- How to complete this task
When you reach the line in the listing below that contains "ATOM 116 N N", begin returning lines exactly as written, and stop after the line that contains "ATOM 118 C C". Return no other lines.

- Supplied material
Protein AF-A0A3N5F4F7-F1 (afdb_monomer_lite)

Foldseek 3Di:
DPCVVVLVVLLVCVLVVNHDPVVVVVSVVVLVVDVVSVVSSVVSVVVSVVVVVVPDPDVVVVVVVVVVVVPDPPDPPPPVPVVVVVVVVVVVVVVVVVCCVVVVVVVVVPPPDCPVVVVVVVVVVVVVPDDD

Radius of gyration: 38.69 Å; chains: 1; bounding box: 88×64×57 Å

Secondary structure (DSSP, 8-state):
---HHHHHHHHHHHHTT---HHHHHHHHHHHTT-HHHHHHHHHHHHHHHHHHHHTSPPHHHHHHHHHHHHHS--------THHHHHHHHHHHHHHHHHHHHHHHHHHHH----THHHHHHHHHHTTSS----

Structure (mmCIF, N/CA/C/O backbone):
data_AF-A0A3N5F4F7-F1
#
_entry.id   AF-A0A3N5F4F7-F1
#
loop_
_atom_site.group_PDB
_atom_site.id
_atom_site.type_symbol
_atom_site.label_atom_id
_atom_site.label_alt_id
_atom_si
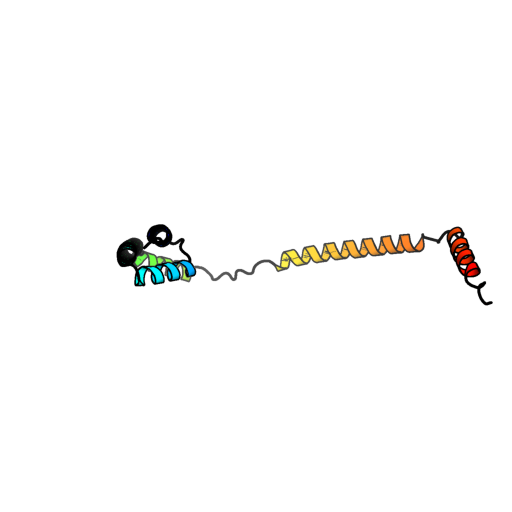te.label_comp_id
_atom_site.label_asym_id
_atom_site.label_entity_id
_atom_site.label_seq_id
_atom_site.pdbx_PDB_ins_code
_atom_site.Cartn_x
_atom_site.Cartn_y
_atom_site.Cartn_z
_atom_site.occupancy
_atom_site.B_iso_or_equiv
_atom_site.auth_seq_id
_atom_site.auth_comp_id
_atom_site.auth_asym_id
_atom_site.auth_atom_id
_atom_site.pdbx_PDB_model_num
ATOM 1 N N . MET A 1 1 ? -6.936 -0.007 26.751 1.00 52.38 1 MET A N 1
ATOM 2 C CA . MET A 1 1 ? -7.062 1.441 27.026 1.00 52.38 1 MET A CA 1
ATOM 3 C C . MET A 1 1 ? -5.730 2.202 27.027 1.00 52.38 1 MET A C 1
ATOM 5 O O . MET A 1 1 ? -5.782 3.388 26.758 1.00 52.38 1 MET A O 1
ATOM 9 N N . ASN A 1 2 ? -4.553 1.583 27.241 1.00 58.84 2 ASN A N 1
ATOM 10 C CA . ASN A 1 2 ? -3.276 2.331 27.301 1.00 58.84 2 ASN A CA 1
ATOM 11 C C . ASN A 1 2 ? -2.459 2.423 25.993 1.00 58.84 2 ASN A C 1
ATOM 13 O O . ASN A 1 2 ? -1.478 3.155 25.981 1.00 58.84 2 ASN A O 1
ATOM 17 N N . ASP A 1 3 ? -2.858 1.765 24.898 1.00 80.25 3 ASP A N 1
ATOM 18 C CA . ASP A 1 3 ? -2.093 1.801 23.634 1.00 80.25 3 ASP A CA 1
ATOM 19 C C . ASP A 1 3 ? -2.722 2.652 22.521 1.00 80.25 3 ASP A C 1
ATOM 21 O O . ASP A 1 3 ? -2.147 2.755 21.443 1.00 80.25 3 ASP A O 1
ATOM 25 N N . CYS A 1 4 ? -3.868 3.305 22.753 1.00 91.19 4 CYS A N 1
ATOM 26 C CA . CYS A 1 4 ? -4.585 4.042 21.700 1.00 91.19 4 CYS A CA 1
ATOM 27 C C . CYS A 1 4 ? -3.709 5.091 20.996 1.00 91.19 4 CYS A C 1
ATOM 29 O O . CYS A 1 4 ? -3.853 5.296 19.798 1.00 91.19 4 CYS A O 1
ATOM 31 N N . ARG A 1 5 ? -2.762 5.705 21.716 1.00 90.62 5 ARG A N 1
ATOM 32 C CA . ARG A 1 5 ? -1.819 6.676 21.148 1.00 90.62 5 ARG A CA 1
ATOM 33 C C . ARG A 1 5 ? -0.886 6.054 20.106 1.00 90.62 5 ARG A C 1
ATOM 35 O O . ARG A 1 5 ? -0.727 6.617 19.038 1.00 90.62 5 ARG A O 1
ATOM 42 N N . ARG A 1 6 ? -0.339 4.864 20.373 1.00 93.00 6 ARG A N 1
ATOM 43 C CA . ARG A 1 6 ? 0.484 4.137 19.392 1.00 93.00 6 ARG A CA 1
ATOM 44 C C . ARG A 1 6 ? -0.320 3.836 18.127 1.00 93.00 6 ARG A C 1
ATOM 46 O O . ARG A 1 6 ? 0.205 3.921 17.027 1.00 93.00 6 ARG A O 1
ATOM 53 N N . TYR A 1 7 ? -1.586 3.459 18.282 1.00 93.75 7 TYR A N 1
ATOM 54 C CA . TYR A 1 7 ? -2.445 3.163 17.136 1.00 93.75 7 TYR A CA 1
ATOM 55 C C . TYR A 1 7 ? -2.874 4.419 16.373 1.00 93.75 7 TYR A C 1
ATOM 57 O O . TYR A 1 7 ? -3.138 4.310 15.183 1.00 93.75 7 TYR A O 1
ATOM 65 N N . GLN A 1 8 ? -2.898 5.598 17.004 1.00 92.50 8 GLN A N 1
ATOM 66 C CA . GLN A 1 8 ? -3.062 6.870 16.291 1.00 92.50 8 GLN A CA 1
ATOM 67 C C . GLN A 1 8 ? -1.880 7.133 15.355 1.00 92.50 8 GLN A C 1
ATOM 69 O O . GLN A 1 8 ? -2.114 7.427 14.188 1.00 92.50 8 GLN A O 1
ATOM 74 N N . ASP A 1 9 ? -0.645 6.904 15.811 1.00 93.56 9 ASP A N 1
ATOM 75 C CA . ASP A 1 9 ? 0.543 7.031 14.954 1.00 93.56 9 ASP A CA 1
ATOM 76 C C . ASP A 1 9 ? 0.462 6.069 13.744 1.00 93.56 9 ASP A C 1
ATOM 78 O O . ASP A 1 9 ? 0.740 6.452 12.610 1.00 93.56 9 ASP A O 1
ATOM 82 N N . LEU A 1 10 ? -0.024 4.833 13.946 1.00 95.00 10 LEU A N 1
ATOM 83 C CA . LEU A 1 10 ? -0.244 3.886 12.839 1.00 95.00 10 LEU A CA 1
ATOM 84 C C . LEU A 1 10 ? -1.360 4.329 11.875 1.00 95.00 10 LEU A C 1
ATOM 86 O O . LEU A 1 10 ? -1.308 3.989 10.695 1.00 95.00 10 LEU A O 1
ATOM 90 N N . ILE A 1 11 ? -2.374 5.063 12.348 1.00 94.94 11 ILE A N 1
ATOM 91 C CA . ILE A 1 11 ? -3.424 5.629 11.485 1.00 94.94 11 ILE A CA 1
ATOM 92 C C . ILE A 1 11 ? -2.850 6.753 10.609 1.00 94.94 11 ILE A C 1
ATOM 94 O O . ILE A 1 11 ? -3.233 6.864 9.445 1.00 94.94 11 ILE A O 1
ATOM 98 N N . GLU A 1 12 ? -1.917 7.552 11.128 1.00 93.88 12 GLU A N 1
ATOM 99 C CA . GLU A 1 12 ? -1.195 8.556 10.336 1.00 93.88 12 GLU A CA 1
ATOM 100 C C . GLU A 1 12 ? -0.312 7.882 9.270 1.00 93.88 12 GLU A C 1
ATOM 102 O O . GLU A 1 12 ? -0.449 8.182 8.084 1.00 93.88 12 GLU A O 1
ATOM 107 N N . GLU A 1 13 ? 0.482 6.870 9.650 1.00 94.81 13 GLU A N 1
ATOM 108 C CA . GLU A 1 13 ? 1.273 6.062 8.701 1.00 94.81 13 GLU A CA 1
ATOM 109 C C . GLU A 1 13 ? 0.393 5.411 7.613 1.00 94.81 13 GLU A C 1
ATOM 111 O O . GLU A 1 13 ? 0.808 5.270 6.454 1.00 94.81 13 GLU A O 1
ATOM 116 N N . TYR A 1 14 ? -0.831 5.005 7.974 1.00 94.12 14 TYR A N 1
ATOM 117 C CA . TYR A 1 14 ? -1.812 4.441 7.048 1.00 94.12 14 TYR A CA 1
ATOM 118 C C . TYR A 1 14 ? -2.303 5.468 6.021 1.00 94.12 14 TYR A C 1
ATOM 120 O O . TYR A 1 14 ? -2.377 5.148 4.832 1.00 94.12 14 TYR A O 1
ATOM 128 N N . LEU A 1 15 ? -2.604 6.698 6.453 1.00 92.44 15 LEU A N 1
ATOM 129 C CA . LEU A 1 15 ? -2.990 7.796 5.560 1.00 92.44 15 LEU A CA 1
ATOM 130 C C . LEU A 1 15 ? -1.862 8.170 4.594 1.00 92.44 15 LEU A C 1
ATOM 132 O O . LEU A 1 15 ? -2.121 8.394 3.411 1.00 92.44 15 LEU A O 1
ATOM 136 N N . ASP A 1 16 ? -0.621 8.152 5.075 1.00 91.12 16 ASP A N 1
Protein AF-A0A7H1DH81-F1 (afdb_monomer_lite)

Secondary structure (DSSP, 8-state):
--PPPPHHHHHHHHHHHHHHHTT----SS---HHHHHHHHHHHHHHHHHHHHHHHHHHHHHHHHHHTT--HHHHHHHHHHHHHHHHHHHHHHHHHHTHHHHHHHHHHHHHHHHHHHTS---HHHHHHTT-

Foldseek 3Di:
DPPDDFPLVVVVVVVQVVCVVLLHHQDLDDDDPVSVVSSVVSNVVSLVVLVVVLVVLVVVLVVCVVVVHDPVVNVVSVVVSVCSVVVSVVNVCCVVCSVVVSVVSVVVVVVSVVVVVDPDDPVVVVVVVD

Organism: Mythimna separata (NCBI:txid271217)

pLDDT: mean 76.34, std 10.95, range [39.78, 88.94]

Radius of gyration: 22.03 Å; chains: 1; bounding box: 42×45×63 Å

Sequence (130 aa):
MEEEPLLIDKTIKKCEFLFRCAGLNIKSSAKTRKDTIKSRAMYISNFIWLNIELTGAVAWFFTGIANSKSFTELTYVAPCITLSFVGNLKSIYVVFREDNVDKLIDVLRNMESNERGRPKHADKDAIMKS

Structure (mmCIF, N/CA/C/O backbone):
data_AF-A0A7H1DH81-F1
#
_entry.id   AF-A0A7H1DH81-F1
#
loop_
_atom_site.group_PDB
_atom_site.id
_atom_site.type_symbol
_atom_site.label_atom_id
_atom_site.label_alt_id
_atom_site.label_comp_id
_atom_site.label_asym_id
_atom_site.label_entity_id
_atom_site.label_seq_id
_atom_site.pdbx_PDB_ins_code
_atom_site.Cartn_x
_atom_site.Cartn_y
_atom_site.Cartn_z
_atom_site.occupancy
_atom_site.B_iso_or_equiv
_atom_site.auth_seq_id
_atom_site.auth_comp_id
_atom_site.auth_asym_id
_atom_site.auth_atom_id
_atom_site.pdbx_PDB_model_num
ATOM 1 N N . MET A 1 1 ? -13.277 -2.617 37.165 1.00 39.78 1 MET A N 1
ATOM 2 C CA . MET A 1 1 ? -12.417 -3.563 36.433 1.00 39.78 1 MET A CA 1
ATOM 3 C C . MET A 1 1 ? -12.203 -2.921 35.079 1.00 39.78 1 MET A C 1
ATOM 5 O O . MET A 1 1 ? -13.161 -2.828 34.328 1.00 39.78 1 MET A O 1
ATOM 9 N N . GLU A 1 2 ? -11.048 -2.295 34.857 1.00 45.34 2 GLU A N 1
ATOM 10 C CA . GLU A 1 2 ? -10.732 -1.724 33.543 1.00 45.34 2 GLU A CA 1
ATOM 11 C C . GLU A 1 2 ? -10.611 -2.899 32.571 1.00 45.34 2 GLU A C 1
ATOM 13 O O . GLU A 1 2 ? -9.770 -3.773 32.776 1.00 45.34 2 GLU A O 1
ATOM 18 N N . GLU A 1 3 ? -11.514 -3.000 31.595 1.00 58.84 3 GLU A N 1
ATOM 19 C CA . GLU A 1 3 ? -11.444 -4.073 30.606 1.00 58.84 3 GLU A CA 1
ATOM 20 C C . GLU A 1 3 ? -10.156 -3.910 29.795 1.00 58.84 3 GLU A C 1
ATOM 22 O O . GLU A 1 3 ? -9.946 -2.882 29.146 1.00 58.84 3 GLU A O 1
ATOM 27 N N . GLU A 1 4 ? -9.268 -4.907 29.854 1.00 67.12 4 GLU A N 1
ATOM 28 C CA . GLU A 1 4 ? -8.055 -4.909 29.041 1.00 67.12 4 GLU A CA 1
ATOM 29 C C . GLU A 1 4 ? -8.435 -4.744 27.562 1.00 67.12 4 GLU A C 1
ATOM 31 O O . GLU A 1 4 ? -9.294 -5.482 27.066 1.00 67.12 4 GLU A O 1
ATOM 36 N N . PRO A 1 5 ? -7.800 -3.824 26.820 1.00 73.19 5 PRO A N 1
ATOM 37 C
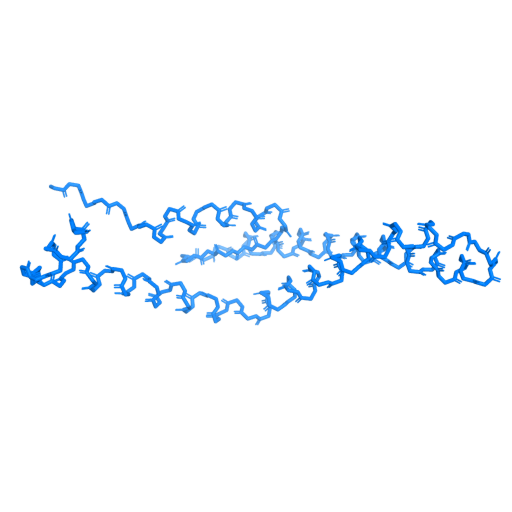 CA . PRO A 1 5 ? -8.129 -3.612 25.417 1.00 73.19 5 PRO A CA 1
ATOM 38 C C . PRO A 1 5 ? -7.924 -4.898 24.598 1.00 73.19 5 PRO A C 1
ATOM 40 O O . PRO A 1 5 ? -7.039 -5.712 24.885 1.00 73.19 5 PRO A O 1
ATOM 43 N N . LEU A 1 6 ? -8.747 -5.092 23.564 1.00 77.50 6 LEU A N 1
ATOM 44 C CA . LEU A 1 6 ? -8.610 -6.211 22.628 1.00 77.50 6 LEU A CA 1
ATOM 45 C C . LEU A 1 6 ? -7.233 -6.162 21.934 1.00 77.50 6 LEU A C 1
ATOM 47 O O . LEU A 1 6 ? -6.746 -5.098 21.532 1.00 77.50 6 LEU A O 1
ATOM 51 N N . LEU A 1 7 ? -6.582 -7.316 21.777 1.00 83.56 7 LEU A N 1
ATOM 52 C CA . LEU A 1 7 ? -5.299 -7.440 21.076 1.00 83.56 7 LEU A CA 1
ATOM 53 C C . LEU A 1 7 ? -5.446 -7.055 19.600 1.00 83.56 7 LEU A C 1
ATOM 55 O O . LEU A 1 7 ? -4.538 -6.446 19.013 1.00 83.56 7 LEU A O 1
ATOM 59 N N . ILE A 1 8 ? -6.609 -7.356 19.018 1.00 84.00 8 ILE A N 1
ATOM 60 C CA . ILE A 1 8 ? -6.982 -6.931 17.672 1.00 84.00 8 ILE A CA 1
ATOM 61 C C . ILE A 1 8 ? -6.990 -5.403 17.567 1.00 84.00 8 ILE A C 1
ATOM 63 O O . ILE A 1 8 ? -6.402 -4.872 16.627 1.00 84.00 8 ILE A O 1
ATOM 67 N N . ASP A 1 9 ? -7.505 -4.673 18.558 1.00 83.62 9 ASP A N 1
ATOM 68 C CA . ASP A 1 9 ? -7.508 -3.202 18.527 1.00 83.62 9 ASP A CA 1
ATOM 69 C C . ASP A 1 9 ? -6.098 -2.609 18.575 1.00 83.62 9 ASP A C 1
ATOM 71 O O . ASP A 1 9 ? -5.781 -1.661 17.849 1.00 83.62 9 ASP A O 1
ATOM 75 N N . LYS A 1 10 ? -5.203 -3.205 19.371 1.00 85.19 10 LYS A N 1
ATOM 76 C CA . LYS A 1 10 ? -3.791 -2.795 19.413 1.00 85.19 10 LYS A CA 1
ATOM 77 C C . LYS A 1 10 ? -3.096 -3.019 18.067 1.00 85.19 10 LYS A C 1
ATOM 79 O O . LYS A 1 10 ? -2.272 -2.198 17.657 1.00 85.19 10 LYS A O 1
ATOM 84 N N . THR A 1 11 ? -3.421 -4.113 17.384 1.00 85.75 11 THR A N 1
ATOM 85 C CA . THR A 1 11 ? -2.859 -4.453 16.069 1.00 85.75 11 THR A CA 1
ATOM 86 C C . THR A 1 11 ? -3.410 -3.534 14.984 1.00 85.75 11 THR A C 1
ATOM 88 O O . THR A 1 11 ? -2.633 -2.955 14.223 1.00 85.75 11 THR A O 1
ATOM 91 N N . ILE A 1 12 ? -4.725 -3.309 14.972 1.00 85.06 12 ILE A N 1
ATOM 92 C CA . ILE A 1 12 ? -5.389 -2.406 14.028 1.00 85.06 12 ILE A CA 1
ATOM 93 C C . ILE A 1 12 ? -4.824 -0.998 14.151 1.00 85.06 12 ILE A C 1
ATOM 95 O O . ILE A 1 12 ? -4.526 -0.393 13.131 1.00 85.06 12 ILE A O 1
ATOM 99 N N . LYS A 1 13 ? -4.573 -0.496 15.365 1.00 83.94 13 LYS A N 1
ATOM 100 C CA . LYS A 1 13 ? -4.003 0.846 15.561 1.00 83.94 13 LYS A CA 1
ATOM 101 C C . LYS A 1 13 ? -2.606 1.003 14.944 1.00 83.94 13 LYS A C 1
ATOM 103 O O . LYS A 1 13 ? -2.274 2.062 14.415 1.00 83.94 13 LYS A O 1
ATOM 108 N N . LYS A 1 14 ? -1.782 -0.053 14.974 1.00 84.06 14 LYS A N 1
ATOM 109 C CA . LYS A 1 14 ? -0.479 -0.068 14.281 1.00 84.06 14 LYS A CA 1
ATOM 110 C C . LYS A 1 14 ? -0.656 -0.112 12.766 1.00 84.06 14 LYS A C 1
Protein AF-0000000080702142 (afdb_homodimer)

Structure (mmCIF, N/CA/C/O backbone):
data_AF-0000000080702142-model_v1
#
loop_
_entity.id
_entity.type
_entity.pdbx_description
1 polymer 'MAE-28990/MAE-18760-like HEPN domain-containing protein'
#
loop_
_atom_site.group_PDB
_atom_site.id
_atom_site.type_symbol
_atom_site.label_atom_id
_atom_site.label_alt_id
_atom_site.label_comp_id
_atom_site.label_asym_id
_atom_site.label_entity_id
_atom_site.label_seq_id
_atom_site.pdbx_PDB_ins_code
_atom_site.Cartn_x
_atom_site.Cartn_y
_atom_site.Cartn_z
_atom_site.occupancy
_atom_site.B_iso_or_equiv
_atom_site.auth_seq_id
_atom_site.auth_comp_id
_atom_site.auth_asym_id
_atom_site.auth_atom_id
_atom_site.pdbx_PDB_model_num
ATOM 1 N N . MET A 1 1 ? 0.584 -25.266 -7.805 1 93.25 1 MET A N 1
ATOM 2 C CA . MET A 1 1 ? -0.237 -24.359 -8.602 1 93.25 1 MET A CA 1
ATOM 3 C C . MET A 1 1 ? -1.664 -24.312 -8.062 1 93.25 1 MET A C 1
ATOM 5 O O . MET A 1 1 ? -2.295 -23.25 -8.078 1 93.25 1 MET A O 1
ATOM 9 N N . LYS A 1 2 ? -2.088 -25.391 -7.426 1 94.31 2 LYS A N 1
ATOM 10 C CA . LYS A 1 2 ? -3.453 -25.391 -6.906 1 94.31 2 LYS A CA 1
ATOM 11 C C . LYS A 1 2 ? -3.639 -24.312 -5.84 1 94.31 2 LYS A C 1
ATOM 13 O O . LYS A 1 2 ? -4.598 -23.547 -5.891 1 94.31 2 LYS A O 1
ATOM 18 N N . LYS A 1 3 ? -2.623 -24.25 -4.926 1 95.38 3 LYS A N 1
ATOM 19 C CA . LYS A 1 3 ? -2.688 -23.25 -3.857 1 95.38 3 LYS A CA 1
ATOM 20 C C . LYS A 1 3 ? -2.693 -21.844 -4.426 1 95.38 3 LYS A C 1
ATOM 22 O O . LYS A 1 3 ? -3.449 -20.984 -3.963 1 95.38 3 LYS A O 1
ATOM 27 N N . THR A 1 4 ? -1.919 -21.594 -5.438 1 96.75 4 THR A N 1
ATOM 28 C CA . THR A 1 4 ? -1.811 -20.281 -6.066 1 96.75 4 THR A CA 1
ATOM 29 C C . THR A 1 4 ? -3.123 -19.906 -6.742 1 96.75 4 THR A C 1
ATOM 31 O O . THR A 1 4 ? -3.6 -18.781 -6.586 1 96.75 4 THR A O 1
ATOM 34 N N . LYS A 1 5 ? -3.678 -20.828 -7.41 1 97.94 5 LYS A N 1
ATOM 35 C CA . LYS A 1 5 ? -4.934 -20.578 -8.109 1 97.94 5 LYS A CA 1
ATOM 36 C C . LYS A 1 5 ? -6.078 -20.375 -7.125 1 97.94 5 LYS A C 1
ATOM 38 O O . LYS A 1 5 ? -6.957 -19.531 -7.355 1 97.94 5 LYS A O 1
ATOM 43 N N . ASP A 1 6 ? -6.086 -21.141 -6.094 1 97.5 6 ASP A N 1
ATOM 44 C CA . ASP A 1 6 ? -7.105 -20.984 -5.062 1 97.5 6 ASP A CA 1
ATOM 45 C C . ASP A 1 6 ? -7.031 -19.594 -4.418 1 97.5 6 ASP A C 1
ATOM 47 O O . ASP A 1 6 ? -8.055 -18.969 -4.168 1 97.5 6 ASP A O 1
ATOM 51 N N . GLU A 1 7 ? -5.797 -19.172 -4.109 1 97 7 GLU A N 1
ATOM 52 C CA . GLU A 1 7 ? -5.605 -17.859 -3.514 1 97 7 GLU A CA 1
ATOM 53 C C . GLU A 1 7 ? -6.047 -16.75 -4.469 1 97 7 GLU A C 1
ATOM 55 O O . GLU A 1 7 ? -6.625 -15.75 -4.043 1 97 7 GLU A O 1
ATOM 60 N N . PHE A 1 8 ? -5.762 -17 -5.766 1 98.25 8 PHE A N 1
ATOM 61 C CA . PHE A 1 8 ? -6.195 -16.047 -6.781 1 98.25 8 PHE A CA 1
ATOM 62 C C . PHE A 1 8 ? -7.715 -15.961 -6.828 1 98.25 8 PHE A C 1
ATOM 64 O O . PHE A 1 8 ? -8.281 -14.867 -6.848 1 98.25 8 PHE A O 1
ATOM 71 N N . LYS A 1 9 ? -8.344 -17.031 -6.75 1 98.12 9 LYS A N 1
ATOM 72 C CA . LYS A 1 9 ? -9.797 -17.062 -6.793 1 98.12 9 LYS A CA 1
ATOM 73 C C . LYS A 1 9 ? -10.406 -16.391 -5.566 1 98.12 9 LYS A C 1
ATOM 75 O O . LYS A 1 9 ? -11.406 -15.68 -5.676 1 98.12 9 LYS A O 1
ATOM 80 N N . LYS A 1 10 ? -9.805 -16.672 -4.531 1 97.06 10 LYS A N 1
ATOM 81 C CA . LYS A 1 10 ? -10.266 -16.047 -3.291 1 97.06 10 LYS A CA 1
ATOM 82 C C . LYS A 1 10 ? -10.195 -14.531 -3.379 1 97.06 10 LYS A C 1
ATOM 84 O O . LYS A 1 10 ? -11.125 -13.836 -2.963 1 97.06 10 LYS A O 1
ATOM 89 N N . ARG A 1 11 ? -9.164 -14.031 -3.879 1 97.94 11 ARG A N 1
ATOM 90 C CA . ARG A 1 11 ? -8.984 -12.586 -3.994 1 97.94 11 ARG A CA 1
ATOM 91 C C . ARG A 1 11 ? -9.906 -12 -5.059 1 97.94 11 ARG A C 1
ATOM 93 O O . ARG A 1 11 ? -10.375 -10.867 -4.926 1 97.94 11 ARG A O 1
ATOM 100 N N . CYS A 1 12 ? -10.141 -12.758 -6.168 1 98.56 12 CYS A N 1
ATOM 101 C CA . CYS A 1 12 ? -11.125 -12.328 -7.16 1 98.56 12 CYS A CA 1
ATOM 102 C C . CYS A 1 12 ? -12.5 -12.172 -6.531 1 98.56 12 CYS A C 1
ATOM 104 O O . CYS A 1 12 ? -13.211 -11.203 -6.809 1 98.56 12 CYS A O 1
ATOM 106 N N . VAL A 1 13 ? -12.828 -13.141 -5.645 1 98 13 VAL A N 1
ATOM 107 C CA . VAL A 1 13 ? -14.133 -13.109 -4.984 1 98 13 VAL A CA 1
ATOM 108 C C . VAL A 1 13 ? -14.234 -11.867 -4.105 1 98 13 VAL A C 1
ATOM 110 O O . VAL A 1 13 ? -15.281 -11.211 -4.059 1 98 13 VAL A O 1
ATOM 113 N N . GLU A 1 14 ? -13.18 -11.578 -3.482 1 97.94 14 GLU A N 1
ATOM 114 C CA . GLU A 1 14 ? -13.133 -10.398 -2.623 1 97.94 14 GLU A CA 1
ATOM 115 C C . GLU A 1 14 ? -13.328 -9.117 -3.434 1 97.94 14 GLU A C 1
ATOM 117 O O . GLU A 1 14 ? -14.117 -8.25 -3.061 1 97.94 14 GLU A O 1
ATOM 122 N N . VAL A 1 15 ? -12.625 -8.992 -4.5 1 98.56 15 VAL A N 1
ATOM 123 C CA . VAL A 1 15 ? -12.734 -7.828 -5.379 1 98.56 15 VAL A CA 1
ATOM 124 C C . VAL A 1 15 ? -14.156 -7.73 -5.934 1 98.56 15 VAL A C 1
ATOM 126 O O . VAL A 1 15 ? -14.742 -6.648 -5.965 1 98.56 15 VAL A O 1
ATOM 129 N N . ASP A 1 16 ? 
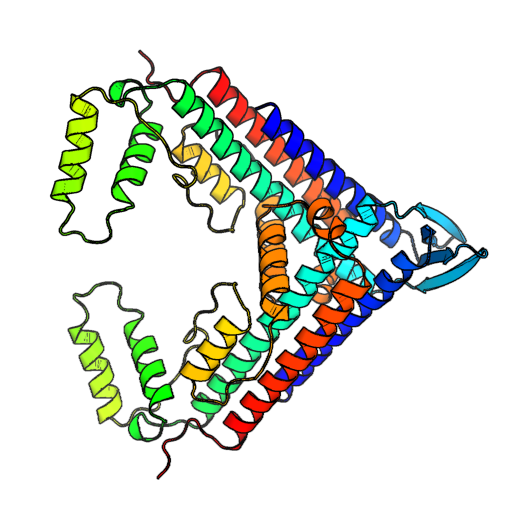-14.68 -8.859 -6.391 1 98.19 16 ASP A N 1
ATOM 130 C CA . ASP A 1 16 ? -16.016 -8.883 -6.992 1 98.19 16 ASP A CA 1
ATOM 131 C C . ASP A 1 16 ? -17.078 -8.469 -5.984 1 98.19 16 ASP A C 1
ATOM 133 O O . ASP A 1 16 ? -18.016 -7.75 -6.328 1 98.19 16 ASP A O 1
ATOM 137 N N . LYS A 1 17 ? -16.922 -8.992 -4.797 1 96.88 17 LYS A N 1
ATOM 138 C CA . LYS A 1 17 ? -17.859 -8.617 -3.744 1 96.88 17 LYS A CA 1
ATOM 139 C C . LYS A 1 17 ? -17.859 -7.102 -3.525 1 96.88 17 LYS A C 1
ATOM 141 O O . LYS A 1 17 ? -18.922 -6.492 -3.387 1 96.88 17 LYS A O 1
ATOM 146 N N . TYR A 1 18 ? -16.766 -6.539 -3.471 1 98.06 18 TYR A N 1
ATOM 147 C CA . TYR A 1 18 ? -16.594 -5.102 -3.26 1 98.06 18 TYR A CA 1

- Result below
ATOM 116 N N . TYR A 1 14 ? -0.831 5.005 7.974 1.00 94.12 14 TYR A N 1
ATOM 117 C CA . TYR A 1 14 ? -1.812 4.441 7.048 1.00 94.12 14 TYR A CA 1
ATOM 118 C C . TYR A 1 14 ? -2.303 5.468 6.021 1.00 94.12 14 TYR A C 1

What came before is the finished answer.